*** Exercise data ***

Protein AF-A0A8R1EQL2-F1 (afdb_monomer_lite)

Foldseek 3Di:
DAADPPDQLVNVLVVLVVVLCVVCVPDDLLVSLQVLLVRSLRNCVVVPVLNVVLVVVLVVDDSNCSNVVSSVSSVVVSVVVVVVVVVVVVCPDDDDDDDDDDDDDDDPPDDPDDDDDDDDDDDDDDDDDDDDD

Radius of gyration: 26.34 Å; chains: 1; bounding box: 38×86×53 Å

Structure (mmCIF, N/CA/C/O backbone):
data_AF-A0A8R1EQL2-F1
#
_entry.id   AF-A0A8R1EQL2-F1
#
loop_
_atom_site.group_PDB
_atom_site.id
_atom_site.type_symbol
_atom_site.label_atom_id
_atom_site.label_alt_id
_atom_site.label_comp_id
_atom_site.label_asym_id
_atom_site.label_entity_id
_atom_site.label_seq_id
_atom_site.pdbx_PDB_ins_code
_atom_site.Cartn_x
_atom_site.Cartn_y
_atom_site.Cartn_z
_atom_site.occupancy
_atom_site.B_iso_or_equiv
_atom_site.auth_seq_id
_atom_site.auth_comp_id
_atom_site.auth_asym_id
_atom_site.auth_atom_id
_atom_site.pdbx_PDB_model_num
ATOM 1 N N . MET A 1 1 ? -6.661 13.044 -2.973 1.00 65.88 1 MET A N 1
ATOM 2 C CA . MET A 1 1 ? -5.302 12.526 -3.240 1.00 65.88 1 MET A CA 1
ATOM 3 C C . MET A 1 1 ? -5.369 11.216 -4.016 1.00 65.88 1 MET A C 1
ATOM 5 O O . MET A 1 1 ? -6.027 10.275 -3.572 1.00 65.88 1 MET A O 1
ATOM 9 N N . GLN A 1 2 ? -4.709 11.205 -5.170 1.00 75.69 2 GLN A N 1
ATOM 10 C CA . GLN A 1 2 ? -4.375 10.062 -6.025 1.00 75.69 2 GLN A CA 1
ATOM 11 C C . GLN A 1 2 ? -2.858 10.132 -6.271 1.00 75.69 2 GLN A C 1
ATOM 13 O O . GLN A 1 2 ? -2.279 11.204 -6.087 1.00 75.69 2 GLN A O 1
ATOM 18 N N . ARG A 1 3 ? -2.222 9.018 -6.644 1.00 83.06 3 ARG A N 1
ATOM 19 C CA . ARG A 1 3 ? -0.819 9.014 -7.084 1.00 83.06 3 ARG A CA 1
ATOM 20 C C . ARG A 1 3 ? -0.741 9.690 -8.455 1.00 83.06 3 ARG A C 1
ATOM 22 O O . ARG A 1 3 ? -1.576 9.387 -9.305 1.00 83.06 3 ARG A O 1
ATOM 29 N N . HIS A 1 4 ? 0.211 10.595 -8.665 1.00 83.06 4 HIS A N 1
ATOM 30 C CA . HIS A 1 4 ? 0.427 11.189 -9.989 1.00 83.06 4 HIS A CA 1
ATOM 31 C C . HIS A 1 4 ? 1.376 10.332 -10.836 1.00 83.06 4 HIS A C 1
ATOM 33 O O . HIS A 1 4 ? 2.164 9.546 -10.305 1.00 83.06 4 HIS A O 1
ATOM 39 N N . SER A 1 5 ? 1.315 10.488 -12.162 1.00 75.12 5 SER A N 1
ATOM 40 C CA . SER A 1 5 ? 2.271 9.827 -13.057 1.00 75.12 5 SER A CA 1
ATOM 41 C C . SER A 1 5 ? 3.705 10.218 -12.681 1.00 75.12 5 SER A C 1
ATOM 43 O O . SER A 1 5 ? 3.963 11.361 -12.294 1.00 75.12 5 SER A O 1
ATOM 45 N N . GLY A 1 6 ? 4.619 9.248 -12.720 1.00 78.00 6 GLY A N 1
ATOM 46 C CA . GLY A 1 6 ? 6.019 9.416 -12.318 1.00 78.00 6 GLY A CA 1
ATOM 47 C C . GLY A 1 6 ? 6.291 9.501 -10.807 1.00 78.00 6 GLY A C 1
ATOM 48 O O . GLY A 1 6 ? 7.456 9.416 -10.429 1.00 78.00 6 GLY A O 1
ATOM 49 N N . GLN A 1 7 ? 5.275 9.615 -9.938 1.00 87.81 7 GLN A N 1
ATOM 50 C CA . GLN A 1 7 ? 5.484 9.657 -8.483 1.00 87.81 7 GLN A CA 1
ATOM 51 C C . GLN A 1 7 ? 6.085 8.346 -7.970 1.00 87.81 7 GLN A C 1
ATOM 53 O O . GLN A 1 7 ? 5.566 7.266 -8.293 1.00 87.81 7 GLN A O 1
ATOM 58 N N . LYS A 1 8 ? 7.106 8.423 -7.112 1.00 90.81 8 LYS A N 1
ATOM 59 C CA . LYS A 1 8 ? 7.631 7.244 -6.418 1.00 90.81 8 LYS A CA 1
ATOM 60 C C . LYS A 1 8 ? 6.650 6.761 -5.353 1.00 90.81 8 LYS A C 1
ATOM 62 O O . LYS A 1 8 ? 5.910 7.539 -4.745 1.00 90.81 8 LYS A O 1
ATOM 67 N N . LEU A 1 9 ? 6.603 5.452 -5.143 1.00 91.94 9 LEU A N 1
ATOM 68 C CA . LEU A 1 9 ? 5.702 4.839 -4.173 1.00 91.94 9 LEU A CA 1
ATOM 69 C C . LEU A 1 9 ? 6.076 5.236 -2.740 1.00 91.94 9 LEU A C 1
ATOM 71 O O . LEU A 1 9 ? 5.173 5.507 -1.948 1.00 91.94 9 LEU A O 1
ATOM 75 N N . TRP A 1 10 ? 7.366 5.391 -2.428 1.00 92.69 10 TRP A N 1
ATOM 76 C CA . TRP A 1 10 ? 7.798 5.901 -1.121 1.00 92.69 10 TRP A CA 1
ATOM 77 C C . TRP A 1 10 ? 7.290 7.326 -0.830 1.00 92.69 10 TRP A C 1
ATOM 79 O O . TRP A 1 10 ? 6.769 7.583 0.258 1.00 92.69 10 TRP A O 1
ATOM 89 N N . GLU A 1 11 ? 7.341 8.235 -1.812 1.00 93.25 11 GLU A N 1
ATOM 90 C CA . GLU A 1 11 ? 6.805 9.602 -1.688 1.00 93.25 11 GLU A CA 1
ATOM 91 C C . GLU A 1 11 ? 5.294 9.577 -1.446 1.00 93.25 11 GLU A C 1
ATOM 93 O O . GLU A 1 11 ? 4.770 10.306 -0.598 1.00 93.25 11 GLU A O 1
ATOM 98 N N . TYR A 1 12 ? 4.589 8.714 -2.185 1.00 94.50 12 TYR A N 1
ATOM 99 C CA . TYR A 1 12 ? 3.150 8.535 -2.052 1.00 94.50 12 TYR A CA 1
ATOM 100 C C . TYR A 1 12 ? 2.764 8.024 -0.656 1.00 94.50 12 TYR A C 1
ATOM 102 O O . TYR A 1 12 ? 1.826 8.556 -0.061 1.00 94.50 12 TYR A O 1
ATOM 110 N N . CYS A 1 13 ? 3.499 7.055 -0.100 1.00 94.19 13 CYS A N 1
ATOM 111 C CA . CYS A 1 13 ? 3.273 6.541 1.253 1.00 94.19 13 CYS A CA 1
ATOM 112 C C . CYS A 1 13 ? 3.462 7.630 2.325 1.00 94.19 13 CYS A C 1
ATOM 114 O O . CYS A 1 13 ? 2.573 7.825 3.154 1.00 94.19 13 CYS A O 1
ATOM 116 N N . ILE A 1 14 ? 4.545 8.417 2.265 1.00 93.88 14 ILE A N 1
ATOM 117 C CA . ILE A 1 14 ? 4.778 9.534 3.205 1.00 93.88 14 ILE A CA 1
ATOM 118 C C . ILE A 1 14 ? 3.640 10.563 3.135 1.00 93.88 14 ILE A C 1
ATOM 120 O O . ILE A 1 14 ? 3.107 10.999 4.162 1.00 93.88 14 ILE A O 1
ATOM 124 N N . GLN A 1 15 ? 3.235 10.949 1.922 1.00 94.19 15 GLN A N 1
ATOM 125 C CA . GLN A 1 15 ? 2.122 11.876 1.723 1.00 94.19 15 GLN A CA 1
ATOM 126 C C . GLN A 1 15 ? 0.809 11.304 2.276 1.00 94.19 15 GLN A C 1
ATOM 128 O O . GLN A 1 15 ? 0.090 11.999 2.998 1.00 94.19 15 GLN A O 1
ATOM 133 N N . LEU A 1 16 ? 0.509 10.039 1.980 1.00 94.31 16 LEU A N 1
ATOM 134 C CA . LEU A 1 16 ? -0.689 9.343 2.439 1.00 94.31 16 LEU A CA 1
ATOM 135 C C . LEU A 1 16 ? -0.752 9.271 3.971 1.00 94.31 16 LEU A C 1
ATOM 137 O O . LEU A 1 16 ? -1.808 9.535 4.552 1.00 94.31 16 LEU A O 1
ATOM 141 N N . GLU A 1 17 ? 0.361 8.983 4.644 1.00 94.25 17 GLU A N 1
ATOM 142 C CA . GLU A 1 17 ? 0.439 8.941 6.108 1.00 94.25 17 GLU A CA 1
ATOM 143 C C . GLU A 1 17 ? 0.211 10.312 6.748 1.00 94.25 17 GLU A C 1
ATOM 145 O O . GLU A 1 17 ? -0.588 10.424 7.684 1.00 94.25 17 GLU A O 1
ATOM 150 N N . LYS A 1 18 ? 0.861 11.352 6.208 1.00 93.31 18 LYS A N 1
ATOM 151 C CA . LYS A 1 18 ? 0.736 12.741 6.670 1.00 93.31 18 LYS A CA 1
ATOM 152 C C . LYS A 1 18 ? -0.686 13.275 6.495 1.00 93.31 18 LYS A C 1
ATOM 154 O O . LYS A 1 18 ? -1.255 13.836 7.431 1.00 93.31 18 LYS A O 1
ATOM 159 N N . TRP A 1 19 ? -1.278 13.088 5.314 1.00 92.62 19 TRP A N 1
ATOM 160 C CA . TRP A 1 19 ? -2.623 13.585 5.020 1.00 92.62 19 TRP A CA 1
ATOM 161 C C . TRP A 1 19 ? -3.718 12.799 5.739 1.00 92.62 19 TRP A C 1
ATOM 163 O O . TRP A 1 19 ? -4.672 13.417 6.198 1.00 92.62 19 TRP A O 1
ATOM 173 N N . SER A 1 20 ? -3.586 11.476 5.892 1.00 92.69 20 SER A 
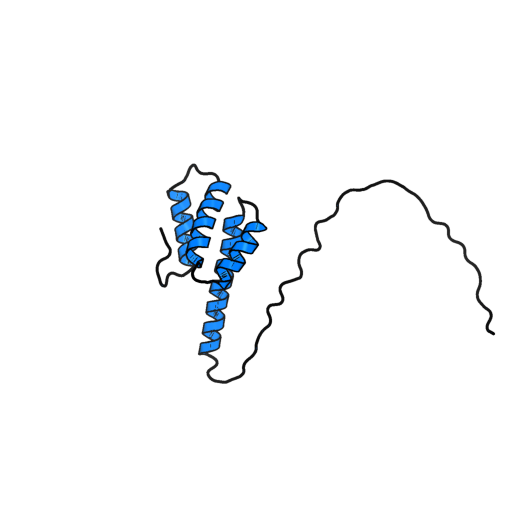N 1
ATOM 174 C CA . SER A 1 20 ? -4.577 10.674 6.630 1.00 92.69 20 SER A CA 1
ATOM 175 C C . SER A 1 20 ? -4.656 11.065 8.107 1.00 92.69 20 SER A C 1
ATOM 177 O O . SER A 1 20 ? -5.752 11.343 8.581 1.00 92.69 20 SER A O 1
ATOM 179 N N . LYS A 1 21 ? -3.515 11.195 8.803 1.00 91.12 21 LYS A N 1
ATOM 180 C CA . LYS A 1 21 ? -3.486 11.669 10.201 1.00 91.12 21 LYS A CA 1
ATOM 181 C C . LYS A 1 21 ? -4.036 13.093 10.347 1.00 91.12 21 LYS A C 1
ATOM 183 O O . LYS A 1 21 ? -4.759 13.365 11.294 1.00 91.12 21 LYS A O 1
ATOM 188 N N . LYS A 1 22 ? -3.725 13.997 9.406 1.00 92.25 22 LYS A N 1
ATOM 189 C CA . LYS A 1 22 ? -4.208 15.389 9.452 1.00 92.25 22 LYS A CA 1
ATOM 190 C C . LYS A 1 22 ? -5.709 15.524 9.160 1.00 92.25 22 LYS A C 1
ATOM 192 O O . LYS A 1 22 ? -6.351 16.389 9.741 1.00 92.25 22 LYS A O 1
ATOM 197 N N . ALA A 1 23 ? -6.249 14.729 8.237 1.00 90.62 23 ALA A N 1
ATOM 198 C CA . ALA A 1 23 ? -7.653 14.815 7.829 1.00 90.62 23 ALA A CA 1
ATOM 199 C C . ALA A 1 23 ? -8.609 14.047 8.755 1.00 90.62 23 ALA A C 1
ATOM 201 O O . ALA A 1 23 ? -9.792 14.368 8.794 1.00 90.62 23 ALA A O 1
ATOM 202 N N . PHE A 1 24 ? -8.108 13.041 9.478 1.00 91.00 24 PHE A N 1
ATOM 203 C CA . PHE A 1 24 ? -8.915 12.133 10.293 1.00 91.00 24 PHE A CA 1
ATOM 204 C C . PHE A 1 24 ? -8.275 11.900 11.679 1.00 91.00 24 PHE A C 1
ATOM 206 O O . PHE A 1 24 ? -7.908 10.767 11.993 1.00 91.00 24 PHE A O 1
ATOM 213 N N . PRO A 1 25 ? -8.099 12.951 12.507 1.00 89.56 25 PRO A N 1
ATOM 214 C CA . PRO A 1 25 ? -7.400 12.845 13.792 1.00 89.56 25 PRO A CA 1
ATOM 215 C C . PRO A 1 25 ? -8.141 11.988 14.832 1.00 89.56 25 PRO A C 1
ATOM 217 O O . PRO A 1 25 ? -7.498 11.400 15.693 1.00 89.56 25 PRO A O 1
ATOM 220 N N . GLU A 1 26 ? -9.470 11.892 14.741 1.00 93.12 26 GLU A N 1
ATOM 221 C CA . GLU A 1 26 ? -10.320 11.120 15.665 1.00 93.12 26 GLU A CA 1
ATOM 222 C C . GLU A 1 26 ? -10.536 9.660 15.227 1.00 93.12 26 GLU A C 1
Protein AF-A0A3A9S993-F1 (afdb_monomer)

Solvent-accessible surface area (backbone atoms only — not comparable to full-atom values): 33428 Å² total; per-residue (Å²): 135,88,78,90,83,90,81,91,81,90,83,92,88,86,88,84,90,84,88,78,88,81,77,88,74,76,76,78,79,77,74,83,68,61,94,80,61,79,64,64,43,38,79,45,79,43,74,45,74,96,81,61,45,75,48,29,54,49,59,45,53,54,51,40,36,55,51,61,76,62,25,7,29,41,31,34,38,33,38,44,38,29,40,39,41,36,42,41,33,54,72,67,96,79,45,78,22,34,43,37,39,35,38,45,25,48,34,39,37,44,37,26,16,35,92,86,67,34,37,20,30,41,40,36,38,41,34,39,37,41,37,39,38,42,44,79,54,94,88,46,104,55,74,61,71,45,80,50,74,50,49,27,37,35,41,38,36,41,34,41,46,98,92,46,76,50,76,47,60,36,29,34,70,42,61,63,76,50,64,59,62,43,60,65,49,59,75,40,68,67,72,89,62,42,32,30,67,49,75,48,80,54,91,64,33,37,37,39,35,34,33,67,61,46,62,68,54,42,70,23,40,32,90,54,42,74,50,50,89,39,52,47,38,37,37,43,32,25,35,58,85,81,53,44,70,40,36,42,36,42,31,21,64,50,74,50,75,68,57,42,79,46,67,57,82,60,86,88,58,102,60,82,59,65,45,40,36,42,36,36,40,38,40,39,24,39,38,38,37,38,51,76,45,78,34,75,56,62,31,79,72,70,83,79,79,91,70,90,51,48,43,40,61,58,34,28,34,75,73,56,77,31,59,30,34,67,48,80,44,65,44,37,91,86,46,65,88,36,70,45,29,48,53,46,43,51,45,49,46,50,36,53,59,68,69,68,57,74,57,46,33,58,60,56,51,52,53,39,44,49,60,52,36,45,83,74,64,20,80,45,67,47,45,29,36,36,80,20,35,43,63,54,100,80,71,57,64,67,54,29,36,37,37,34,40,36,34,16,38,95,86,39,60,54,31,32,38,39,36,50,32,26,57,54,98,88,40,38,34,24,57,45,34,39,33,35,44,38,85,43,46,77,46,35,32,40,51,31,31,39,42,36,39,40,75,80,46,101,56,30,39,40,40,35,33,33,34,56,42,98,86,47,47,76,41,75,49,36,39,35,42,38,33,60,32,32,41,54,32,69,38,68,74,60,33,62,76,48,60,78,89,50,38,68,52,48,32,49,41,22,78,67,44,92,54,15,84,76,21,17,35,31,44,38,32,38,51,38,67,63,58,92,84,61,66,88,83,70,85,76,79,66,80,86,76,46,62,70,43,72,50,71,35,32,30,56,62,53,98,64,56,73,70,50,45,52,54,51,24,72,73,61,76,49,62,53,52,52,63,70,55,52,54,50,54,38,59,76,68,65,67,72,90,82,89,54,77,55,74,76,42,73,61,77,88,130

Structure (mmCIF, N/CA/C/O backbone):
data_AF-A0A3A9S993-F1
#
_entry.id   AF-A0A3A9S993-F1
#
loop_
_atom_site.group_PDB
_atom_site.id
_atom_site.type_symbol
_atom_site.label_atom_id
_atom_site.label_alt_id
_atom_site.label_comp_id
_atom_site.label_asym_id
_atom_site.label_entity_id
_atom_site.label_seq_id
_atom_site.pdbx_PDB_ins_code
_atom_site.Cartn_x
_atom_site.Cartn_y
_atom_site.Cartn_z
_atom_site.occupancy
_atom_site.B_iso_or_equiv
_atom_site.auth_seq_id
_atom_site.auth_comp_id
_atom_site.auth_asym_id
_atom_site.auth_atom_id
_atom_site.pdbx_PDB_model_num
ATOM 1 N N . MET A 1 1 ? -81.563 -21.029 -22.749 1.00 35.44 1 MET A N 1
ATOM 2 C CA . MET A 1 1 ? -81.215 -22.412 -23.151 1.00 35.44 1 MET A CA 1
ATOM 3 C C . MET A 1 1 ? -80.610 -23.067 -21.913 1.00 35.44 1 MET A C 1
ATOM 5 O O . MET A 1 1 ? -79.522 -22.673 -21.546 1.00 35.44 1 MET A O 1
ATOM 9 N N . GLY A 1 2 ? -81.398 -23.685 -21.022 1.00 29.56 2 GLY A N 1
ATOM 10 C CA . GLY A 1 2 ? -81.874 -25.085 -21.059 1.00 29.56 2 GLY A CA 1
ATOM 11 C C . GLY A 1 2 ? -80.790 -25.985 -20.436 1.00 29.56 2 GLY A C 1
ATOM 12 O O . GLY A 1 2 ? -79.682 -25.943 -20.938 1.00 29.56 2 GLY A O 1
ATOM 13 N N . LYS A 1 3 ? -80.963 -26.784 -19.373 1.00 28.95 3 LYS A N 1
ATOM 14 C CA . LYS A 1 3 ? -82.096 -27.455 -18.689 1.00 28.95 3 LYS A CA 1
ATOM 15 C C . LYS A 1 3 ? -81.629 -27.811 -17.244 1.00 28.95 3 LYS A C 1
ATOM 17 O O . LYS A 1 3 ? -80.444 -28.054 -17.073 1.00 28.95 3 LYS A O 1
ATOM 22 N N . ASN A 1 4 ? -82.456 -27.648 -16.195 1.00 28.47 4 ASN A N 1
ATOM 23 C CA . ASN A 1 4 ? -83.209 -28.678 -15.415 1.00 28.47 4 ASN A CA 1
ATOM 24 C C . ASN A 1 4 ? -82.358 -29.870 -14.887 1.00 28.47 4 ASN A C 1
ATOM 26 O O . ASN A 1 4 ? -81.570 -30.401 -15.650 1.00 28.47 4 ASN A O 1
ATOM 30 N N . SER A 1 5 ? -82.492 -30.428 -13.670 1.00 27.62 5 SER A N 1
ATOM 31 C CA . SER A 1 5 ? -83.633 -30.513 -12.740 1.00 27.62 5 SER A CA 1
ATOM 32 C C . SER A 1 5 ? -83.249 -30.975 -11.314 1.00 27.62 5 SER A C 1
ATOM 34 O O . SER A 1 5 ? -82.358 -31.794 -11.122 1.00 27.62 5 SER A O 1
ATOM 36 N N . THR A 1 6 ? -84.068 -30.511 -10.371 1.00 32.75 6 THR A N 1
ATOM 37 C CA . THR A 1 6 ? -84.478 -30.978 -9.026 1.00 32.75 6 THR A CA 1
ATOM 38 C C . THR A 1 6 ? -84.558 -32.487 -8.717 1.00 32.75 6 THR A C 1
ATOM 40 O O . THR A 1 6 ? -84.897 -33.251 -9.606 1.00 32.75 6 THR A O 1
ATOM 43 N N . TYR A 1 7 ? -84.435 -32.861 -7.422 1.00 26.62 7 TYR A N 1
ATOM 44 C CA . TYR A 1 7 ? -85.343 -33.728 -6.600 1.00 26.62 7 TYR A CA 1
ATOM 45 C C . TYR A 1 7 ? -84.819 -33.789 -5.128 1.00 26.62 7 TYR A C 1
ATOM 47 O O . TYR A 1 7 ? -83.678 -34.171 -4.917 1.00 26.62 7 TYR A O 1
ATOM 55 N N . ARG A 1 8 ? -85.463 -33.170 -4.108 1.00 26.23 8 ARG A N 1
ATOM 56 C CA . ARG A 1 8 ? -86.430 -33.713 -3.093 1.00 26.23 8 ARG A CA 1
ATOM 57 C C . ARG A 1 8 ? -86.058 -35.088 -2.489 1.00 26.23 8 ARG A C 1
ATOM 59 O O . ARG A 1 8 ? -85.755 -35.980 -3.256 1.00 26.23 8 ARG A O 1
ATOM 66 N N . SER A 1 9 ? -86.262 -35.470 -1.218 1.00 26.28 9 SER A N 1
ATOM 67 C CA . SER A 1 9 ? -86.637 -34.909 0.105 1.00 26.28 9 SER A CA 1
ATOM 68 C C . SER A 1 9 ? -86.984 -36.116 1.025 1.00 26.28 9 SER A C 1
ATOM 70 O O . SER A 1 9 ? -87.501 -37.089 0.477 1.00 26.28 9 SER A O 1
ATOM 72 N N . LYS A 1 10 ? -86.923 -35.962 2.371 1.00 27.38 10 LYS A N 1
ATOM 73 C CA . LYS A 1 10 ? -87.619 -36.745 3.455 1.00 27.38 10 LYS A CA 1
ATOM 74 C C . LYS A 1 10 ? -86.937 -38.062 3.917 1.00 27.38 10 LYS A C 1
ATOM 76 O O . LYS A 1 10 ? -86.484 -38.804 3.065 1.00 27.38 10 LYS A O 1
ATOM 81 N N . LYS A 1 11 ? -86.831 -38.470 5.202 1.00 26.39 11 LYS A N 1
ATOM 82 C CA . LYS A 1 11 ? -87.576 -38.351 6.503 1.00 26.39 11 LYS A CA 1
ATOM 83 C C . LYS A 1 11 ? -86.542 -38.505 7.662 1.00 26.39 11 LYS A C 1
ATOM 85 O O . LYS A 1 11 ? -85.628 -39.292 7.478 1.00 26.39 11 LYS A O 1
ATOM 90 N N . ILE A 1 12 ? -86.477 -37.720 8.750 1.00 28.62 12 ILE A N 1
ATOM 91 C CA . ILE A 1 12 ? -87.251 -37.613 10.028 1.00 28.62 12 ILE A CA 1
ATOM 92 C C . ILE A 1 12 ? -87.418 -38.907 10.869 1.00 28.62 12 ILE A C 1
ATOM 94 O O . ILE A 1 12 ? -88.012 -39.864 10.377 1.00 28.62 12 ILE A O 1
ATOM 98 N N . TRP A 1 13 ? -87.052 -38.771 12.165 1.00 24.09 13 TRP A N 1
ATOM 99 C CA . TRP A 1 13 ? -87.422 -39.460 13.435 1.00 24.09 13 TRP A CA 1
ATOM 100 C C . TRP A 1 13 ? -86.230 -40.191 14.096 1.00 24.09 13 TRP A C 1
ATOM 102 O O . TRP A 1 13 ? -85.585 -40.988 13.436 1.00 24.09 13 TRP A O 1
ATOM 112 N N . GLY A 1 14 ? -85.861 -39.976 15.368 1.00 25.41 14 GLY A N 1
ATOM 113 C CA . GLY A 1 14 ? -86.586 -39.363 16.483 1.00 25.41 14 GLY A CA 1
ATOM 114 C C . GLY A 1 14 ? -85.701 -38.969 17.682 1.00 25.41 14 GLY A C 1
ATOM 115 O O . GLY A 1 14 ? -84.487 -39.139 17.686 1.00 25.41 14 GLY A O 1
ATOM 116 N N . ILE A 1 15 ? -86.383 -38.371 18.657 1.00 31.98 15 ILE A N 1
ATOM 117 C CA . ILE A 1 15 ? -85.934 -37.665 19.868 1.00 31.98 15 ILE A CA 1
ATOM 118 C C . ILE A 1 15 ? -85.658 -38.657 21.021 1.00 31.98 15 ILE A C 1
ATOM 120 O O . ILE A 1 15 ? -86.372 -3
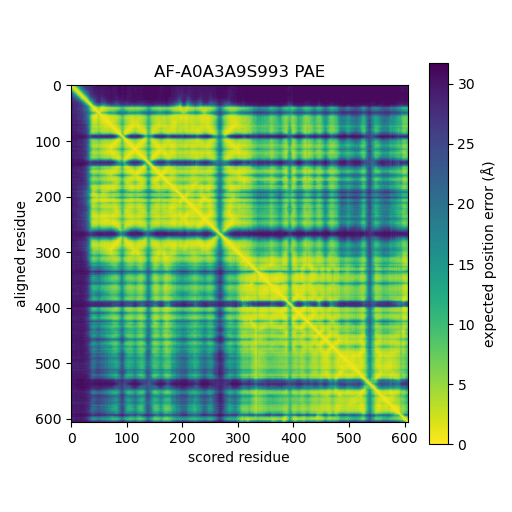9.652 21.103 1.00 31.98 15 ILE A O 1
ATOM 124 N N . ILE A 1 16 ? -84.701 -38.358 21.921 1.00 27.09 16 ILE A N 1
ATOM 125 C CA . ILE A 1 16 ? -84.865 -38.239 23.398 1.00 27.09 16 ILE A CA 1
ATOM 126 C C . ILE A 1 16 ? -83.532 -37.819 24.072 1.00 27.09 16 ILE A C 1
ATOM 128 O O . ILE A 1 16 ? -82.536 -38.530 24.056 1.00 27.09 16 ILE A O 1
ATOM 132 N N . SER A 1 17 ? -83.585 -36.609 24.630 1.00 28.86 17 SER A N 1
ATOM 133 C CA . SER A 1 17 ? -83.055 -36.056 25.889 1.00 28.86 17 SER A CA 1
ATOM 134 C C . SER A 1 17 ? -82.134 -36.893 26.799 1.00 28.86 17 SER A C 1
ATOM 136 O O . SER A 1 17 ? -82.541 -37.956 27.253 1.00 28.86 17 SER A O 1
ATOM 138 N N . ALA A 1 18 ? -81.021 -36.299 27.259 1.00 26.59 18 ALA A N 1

***

Exercise brief: Look back at the entries above and repeat, unchanged, every line from the line holding "ATOM 31 C C ." through the line holding "ATOM 41 C C".

Solution to the problem:
ATOM 31 C C . HIS A 1 4 ? 1.376 10.332 -10.836 1.00 83.06 4 HIS A C 1
ATOM 33 O O . HIS A 1 4 ? 2.164 9.546 -10.305 1.00 83.06 4 HIS A O 1
ATOM 39 N N . SER A 1 5 ? 1.315 10.488 -12.162 1.00 75.12 5 SER A N 1
ATOM 40 C CA . SER A 1 5 ? 2.271 9.827 -13.057 1.00 75.12 5 SER A CA 1
ATOM 41 C C . SER A 1 5 ? 3.705 10.218 -12.681 1.00 75.12 5 SER A C 1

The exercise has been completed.